Perhaps because we are at the threshold of medicine itself, and therefore at the junction between science and medicine, it might be worthwhile to view science in society from a broader perspective. I confess at the outset a lack of expertise. The societal forces that drive science are not a matter I have studied, taught, or published about. What I have to offer most resembles a pleasant luncheon conversation with a colleague. Still, it may have a value in widening our perspective and at least mentioning forces that surely are at work even if a bit outside my own world of study.
Here is a podcast made by AI using Coogle NotebookLM.
PEOPLE IN GENERAL ARE CURIOUS
The pair of circles, one red 1 white, refer to people in general. There is ample evidence that they care about what is there in the world about them. The evidence is overwhelming: museums, zoos, planetariums, the love of travel. People are curious.
This is why empirical research, new measurements about a mountain or a deep-sea rift, beautiful star pictures taken through a telescope orbiting us in the vastness of outer space, the bewildering magical power of modern genetics regularly show up in the science section of the daily newspaper.
Likewise for theory. People very much want to know how it all came about. I need only mention Darwin, Galileo, Einstein – and God.
So, whereas some are so motivated by curiosity they become scientists, their work meets with and satisfies a general desire within society for the new things they discover. Certainly this is one reason why society has supported science for centuries.
EMPIRICISM AND THEORY DEPEND ON INVENTION, AND THE REVERSE
The mastery and imagination that drive empiricism or the creation and testing of theory are futile without the instruments and reagents that come from invention. That is why the blue lines in the picture radiate into both spheres of knowledge – the white circle and the red circle. It is true that a wider knowledge of the world creates a more fertile ground for theory, and also true that theory gives rise to new empiricism. Thus the white and red arrows connecting the two circles. But the dependence of both an invention is dramatic when you stop, as I did here, to make a diagram.
The opposite is also true. The more we know about the world at large, and the better our theories about cause, the greater the resources available to the inventor. It is for this reason that the blue arrows go in both directions.
COMMERCE STIMULATES INVENTION, AND THE REVERSE
As I’ve said before, new inventions are nutrient for commerce. At the same time, the manufacture and distribution of new equipment and reagents allows invention to proceed at a higher rate. It does the same for both kinds of research, empirical and theoretical.

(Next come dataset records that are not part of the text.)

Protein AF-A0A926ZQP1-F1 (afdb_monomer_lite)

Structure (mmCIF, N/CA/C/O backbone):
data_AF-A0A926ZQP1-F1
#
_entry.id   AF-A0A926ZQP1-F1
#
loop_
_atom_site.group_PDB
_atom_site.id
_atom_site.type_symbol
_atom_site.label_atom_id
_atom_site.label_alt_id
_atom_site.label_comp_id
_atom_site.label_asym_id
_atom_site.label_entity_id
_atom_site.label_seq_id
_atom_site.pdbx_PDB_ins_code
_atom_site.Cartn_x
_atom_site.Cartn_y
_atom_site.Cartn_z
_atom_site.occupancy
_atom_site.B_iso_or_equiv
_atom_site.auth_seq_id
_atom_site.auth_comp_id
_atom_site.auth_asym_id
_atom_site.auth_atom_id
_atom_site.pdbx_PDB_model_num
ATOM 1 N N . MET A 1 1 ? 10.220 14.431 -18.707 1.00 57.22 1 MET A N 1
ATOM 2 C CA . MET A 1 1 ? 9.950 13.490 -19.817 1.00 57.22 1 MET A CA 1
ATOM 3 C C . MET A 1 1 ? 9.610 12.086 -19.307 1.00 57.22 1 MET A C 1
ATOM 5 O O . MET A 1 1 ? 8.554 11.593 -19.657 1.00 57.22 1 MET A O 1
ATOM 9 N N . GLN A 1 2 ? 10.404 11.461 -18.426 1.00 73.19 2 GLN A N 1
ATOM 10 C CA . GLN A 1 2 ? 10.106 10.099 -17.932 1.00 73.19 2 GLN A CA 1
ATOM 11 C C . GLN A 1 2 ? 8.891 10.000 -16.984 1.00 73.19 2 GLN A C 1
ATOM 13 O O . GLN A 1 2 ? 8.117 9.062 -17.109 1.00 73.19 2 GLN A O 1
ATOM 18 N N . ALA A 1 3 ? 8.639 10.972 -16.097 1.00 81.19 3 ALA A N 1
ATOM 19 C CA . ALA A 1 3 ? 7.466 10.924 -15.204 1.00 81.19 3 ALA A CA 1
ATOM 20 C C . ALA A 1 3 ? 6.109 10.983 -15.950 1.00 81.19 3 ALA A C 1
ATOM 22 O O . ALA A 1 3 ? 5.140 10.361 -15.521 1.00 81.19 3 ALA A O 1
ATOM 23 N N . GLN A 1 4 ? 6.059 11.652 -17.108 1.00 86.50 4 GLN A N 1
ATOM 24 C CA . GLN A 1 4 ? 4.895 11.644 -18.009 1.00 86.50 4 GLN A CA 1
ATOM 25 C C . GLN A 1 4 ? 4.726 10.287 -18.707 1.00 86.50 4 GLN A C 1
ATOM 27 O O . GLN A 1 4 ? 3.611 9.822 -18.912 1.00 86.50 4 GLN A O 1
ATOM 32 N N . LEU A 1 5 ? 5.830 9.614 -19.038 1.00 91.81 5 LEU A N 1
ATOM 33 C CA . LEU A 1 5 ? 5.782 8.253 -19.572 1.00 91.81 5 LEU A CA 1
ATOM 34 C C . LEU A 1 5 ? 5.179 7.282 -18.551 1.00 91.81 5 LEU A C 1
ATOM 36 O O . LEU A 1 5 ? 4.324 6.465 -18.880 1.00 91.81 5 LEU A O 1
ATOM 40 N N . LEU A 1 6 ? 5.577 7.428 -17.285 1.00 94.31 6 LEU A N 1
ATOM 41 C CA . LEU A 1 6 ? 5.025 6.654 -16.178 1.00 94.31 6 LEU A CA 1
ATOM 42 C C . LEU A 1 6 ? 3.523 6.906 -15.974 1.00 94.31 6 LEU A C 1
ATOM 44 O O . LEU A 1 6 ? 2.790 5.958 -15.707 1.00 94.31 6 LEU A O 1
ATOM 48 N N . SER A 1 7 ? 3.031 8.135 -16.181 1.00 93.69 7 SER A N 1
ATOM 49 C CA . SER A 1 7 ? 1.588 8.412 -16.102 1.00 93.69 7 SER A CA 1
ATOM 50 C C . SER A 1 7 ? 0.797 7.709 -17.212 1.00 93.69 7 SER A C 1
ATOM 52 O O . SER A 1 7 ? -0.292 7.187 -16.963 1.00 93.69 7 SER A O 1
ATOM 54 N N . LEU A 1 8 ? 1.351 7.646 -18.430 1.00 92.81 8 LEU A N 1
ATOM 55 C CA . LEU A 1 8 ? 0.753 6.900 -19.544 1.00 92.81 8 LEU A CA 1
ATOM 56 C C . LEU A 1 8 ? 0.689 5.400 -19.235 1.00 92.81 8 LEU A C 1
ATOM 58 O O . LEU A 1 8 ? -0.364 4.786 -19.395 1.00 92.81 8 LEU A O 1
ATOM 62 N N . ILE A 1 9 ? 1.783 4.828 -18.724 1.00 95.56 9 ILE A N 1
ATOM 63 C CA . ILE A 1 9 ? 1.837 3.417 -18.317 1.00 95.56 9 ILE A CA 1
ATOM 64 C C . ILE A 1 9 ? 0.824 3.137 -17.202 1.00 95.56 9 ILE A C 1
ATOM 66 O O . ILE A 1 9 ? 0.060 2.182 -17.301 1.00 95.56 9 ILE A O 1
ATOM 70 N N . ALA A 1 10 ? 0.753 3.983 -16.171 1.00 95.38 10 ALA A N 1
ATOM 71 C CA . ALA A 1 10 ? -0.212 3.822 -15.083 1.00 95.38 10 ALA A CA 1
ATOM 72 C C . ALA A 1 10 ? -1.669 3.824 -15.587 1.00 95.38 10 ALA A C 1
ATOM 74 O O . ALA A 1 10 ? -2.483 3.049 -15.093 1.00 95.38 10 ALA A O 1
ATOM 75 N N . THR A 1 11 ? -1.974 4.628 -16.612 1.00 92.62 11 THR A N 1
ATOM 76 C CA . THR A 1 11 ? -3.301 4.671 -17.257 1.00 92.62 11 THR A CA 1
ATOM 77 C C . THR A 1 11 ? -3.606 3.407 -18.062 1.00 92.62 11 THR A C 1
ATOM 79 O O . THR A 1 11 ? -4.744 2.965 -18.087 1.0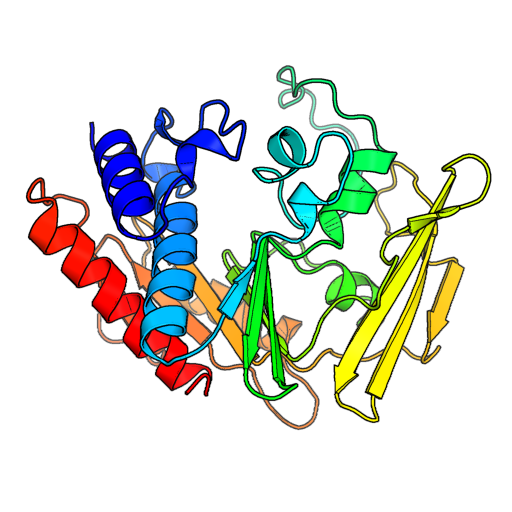0 92.62 11 THR A O 1
ATOM 82 N N . ARG A 1 12 ? -2.604 2.796 -18.708 1.00 94.25 12 ARG A N 1
ATOM 83 C CA . ARG A 1 12 ? -2.773 1.507 -19.410 1.00 94.25 12 ARG A CA 1
ATOM 84 C C . ARG A 1 12 ? -2.927 0.324 -18.460 1.00 94.25 12 ARG A C 1
ATOM 86 O O . ARG A 1 12 ? -3.476 -0.709 -18.832 1.00 94.25 12 ARG A O 1
ATOM 93 N N . LEU A 1 13 ? -2.376 0.445 -17.254 1.00 96.06 13 LEU A N 1
ATOM 94 C CA . LEU A 1 13 ? -2.483 -0.577 -16.219 1.00 96.06 13 LEU A CA 1
ATOM 95 C C . LEU A 1 13 ? -3.850 -0.536 -15.534 1.00 96.06 13 LEU A C 1
ATOM 97 O O . LEU A 1 13 ? -4.388 -1.592 -15.216 1.00 96.06 13 LEU A O 1
ATOM 101 N N . ILE A 1 14 ? -4.393 0.660 -15.304 1.00 93.81 14 ILE A N 1
ATOM 102 C CA . ILE A 1 14 ? -5.688 0.871 -14.659 1.00 93.81 14 ILE A CA 1
ATOM 103 C C . ILE A 1 14 ? -6.468 1.927 -15.442 1.00 93.81 14 ILE A C 1
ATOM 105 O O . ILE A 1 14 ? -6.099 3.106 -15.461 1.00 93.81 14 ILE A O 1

This brings into focus a whole new level of demand and support for research. Human curiosity, within society and within scientists themselves is a powerful force. But the desire to increase commerce arises from different sources. In other words it is an independent force, beyond curiosity, and related to such things as a desire for wealth.

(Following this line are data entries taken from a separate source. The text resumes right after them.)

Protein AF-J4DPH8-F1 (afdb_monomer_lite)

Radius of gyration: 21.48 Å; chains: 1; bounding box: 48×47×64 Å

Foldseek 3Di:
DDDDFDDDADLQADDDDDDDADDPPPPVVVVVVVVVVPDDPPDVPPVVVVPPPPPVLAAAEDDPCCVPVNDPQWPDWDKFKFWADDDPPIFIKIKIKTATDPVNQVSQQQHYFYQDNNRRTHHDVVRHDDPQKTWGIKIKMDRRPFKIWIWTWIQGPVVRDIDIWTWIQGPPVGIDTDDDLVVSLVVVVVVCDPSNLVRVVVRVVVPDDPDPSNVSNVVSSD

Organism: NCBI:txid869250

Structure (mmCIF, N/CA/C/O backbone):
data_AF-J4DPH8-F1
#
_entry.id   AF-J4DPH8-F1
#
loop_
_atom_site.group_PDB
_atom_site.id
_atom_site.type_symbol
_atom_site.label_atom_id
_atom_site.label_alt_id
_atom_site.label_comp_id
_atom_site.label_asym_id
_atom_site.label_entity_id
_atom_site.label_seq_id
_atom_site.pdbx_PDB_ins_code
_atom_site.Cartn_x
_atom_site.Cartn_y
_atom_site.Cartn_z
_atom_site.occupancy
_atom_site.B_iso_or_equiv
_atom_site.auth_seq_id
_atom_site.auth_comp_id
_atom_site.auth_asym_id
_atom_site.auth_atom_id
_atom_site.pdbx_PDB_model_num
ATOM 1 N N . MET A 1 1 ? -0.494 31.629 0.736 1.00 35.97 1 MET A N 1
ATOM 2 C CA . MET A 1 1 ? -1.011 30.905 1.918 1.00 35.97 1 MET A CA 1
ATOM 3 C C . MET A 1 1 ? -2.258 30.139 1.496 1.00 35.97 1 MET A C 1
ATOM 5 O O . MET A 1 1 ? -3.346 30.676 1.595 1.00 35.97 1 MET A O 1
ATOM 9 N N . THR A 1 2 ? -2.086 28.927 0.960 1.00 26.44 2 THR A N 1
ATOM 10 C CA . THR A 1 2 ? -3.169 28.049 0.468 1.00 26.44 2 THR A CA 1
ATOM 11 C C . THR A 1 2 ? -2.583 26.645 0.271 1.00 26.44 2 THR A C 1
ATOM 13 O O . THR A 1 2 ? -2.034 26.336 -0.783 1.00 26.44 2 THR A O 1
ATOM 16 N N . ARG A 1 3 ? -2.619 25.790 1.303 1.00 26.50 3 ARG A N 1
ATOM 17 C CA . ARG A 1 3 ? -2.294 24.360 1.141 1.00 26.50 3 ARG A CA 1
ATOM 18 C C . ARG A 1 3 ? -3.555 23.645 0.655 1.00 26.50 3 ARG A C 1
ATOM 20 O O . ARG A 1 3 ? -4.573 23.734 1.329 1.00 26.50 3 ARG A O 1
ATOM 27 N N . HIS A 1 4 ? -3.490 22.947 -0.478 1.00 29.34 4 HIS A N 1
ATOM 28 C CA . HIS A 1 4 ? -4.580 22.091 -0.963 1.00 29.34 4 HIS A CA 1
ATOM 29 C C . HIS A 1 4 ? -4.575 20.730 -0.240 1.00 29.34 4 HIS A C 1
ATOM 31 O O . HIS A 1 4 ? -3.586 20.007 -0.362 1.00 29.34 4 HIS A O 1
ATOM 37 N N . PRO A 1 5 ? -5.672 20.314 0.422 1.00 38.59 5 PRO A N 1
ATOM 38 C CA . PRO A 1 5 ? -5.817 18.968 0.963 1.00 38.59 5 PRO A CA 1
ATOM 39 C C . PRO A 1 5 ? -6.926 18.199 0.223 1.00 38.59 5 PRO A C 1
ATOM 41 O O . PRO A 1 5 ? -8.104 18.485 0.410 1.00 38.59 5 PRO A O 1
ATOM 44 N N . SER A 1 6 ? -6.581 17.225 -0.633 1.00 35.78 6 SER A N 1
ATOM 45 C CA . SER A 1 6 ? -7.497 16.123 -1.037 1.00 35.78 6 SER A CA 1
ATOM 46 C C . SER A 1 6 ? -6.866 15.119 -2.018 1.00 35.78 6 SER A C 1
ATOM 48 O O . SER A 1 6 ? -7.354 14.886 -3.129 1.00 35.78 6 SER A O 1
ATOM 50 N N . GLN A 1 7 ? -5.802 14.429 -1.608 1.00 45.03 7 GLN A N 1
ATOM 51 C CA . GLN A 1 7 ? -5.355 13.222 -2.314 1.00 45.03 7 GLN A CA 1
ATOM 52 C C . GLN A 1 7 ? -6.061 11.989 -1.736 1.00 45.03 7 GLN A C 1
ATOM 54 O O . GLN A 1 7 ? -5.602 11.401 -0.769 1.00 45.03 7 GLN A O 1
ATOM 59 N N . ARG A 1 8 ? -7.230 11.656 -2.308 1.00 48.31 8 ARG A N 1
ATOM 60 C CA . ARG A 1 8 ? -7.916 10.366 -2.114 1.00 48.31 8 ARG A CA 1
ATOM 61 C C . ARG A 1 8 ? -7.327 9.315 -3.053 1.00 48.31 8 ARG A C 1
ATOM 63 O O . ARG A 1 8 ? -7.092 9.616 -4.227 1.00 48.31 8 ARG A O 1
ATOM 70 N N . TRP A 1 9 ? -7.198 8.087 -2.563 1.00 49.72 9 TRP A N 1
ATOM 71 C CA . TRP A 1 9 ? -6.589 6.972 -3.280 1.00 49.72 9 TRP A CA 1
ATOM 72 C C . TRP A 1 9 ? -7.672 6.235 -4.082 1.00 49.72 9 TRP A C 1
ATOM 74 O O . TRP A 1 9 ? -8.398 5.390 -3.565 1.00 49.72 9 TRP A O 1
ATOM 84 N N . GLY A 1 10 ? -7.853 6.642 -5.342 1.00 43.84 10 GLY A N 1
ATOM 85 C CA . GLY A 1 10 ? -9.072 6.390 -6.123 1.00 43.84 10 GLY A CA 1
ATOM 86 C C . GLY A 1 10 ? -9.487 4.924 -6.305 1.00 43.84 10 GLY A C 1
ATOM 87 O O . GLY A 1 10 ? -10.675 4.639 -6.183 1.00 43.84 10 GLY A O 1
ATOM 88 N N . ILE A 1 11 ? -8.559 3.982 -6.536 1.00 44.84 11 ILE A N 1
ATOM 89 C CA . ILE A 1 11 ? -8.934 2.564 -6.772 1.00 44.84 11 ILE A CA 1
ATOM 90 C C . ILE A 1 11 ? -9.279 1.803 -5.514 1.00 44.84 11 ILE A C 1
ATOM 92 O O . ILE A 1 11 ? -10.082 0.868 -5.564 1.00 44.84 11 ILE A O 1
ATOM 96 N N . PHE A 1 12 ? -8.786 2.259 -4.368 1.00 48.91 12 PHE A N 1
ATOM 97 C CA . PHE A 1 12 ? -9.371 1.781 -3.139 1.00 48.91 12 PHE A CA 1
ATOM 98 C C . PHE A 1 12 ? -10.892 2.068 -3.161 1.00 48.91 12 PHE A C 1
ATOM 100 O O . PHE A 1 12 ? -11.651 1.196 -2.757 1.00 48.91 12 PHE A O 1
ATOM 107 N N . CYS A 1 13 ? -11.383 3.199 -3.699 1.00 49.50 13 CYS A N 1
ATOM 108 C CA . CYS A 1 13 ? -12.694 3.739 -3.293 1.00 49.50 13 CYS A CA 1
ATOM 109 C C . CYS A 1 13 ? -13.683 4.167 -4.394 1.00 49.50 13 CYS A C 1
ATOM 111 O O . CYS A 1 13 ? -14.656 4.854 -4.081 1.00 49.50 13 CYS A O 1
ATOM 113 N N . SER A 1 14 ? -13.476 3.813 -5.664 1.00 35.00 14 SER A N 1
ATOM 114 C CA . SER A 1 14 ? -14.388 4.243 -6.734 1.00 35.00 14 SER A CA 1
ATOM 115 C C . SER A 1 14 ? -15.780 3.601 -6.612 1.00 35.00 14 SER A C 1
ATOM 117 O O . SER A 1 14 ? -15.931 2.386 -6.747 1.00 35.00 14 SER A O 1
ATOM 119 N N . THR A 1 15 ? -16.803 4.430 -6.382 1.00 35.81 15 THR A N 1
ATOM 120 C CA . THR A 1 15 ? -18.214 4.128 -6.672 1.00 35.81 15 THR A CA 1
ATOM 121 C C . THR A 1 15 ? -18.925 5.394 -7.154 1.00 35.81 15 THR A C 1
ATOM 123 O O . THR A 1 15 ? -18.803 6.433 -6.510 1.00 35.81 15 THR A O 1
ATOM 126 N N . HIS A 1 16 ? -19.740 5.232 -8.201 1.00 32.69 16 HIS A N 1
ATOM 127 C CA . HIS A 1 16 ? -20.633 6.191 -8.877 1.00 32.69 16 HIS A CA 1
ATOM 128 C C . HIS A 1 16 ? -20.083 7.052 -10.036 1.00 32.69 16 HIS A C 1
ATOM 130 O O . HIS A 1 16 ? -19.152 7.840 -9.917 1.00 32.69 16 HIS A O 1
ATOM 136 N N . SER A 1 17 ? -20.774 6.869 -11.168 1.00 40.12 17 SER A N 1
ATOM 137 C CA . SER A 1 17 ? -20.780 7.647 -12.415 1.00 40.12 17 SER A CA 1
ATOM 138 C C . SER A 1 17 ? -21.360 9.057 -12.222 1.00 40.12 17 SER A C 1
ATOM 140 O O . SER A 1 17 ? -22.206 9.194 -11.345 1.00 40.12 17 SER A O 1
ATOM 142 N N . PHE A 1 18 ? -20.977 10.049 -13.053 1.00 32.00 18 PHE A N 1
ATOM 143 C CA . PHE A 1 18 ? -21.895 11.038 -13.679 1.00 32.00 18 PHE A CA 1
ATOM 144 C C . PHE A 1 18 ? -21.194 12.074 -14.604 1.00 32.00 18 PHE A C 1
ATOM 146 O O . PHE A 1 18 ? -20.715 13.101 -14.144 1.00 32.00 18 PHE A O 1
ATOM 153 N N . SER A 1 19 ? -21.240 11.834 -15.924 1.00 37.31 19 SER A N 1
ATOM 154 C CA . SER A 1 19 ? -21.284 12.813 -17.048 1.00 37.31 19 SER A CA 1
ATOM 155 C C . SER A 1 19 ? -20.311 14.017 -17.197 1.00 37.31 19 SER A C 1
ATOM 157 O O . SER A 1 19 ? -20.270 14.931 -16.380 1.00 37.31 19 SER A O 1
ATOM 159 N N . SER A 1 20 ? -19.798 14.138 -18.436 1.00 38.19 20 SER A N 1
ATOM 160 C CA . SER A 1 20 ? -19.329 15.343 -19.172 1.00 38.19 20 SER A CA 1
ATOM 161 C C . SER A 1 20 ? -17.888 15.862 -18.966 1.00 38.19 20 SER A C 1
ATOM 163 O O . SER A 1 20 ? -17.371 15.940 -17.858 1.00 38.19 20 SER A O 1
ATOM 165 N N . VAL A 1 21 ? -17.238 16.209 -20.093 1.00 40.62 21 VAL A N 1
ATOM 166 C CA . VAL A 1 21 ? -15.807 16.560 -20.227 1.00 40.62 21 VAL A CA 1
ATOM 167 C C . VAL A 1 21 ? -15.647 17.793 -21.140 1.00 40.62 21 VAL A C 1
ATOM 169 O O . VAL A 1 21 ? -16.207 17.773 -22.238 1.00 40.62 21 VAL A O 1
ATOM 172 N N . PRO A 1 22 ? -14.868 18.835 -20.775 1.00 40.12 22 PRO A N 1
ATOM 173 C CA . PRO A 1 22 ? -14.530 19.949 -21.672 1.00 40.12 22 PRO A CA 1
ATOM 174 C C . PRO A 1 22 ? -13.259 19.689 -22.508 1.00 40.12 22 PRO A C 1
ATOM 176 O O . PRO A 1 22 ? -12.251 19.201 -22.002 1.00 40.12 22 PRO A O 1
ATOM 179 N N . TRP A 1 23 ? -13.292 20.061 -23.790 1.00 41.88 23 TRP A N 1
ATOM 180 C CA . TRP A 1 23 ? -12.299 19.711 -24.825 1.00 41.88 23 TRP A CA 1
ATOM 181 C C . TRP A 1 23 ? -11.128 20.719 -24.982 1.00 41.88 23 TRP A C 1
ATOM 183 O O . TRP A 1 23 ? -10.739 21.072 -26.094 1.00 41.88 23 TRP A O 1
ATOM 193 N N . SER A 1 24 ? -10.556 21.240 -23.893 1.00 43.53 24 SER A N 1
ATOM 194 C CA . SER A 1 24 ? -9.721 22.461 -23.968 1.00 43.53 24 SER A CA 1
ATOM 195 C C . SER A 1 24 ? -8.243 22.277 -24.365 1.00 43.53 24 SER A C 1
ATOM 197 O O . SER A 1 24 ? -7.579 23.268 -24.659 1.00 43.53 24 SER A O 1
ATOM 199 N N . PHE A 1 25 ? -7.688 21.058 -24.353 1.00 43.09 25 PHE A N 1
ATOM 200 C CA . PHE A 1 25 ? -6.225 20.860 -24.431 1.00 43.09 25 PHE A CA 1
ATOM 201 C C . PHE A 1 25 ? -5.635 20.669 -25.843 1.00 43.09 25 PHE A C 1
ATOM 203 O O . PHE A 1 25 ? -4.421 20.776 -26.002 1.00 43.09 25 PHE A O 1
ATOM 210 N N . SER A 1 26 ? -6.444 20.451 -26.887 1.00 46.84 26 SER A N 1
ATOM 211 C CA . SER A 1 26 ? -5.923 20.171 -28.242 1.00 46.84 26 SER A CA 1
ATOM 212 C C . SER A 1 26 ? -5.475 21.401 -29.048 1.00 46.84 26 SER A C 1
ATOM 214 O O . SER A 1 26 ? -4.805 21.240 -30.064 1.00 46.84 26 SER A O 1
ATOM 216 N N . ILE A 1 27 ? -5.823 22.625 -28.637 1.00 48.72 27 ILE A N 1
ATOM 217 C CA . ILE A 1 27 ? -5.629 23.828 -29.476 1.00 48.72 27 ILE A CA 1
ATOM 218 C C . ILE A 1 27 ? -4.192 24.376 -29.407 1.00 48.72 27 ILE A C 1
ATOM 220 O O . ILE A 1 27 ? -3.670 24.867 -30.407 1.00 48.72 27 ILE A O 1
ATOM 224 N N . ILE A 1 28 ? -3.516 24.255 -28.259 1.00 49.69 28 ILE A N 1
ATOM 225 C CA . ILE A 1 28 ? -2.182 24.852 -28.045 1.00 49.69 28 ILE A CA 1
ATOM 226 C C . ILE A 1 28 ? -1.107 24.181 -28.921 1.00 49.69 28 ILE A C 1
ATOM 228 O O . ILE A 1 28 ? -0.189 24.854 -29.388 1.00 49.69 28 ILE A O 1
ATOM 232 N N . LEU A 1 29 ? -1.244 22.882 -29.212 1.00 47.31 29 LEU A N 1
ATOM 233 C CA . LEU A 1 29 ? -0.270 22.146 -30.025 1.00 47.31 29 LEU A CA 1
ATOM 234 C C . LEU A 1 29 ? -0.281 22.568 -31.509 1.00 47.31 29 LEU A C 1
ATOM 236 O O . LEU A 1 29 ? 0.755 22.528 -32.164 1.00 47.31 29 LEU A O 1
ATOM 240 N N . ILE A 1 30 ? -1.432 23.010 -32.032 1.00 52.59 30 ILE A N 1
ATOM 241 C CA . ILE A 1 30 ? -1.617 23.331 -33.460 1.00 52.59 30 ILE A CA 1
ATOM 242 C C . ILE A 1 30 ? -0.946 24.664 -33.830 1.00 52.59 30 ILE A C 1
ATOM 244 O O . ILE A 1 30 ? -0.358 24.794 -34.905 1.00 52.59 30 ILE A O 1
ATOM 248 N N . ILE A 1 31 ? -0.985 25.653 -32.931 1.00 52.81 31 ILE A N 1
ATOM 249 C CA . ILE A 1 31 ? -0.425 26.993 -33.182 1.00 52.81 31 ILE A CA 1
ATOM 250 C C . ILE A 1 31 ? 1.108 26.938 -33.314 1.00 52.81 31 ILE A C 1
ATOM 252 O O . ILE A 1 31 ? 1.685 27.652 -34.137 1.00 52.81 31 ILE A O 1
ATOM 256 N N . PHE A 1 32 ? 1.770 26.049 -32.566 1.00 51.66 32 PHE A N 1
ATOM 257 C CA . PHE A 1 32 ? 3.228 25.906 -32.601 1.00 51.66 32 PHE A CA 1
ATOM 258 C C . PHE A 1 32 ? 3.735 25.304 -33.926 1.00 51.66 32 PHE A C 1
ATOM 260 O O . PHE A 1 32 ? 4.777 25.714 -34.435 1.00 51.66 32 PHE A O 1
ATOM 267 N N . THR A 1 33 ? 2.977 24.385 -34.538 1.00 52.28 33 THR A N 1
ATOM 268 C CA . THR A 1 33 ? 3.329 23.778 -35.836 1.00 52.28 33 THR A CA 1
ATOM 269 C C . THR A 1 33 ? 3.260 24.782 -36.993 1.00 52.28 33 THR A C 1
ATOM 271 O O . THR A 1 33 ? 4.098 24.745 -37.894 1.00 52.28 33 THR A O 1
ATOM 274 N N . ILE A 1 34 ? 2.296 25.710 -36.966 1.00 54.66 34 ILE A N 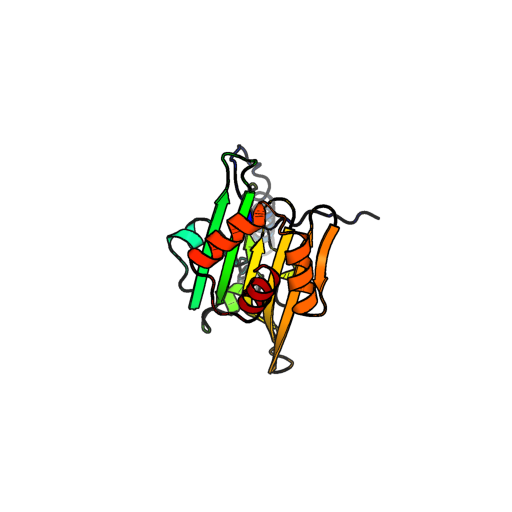1
ATOM 275 C CA . ILE A 1 34 ? 2.087 26.693 -38.046 1.00 54.66 34 ILE A CA 1
ATOM 276 C C . ILE A 1 34 ? 3.218 27.734 -38.094 1.00 54.66 34 ILE A C 1
ATOM 278 O O . ILE A 1 34 ? 3.637 28.137 -39.182 1.00 54.66 34 ILE A O 1
ATOM 282 N N . TYR A 1 35 ? 3.760 28.136 -36.939 1.00 52.91 35 TYR A N 1
ATOM 283 C CA . TYR A 1 35 ? 4.852 29.117 -36.878 1.00 52.91 35 TYR A CA 1
ATOM 284 C C . TYR A 1 35 ? 6.173 28.596 -37.467 1.00 52.91 35 TYR A C 1
ATOM 286 O O . TYR A 1 35 ? 6.914 29.363 -38.078 1.00 52.91 35 TYR A O 1
ATOM 294 N N . ILE A 1 36 ? 6.446 27.291 -37.348 1.00 53.34 36 ILE A N 1
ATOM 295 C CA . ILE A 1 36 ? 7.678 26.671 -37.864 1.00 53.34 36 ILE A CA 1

COMMERCE IMPROVES QUALITY OF LIFE.
Here, we are come upon a truism. Just about everything that we have comes from commerce: new spaceships, better can openers, safety pins, gene therapy. Like desire for wealth, the desire for a more comfortable and generous life is a powerful force in society and one of the ways it can act this through stimulation of invention.
THE LONG 19TH CENTURY
Beginning with the French Revolution and ending at the beginning of the First World War, a period roughly between 1789 and 1914, and particularly in the West, the world experienced what is often called the industrial revolution. For better or for worse, agrarian life gave way to factory life for a huge sector of society, and worldwide ability to produce new kinds of things increased remarkably.
It is precisely this ‘long’ century that contained among the most extraordinary explosive increases in scientific knowledge. At the beginning, we had primitive steam power. At the end, we had radioactivity, relativity, quantum theory, high speed railroads, electric power and lighting throughout our cities, radio, and automobiles – and more. Medicine came into possession of antisepsis, anesthesia, bacteriology, sophisticated surgical instruments, X-ray, and laboratory testing over a wide range of measurements. The long 19th century is a remarkable example of commerce and invention driving science, and the reverse, giving rise to exponentiating increases of both.
THE CASE OF MEDICINE
As if my enjoyable luncheon conversation had come to its conclusion, it is time to move on from this global and perhaps overly obvious discussion and turn to medicine in proper detail. All three of the great structures of science come to a focus at medicine, and that means they point to disease. For it is against disease that medicine brings its energies and intellectual resources.
Naturally, the diseases all contain empirical and theoretical components, and medical care benefits from both forms of knowledge. I have already pointed out that tests and treatments are the essential mediators of health care. Both arise from invention and become a reality through commerce.
But I have not as yet made clear just how diseases are constructed, what they are in the terms we have been using here. That is my next task.
Before I go on to that matter, let me pause just a moment and look back over this brief and rather inexact formulation. Like the general desire of society for a better life drives invention and commerce, so does the desire for better health. Probably this last is more powerful than the rest. And because all the linkages we have studied thus far create synergies and positive feedback loops, the strong desire within society for better health inevitably drives research in all three of its dimensions. In the United States, that strong desire is manifested through the granting system of the National Institutes of health. It is for that reason that the arrows pointing from science to the diseases also point backward, into science.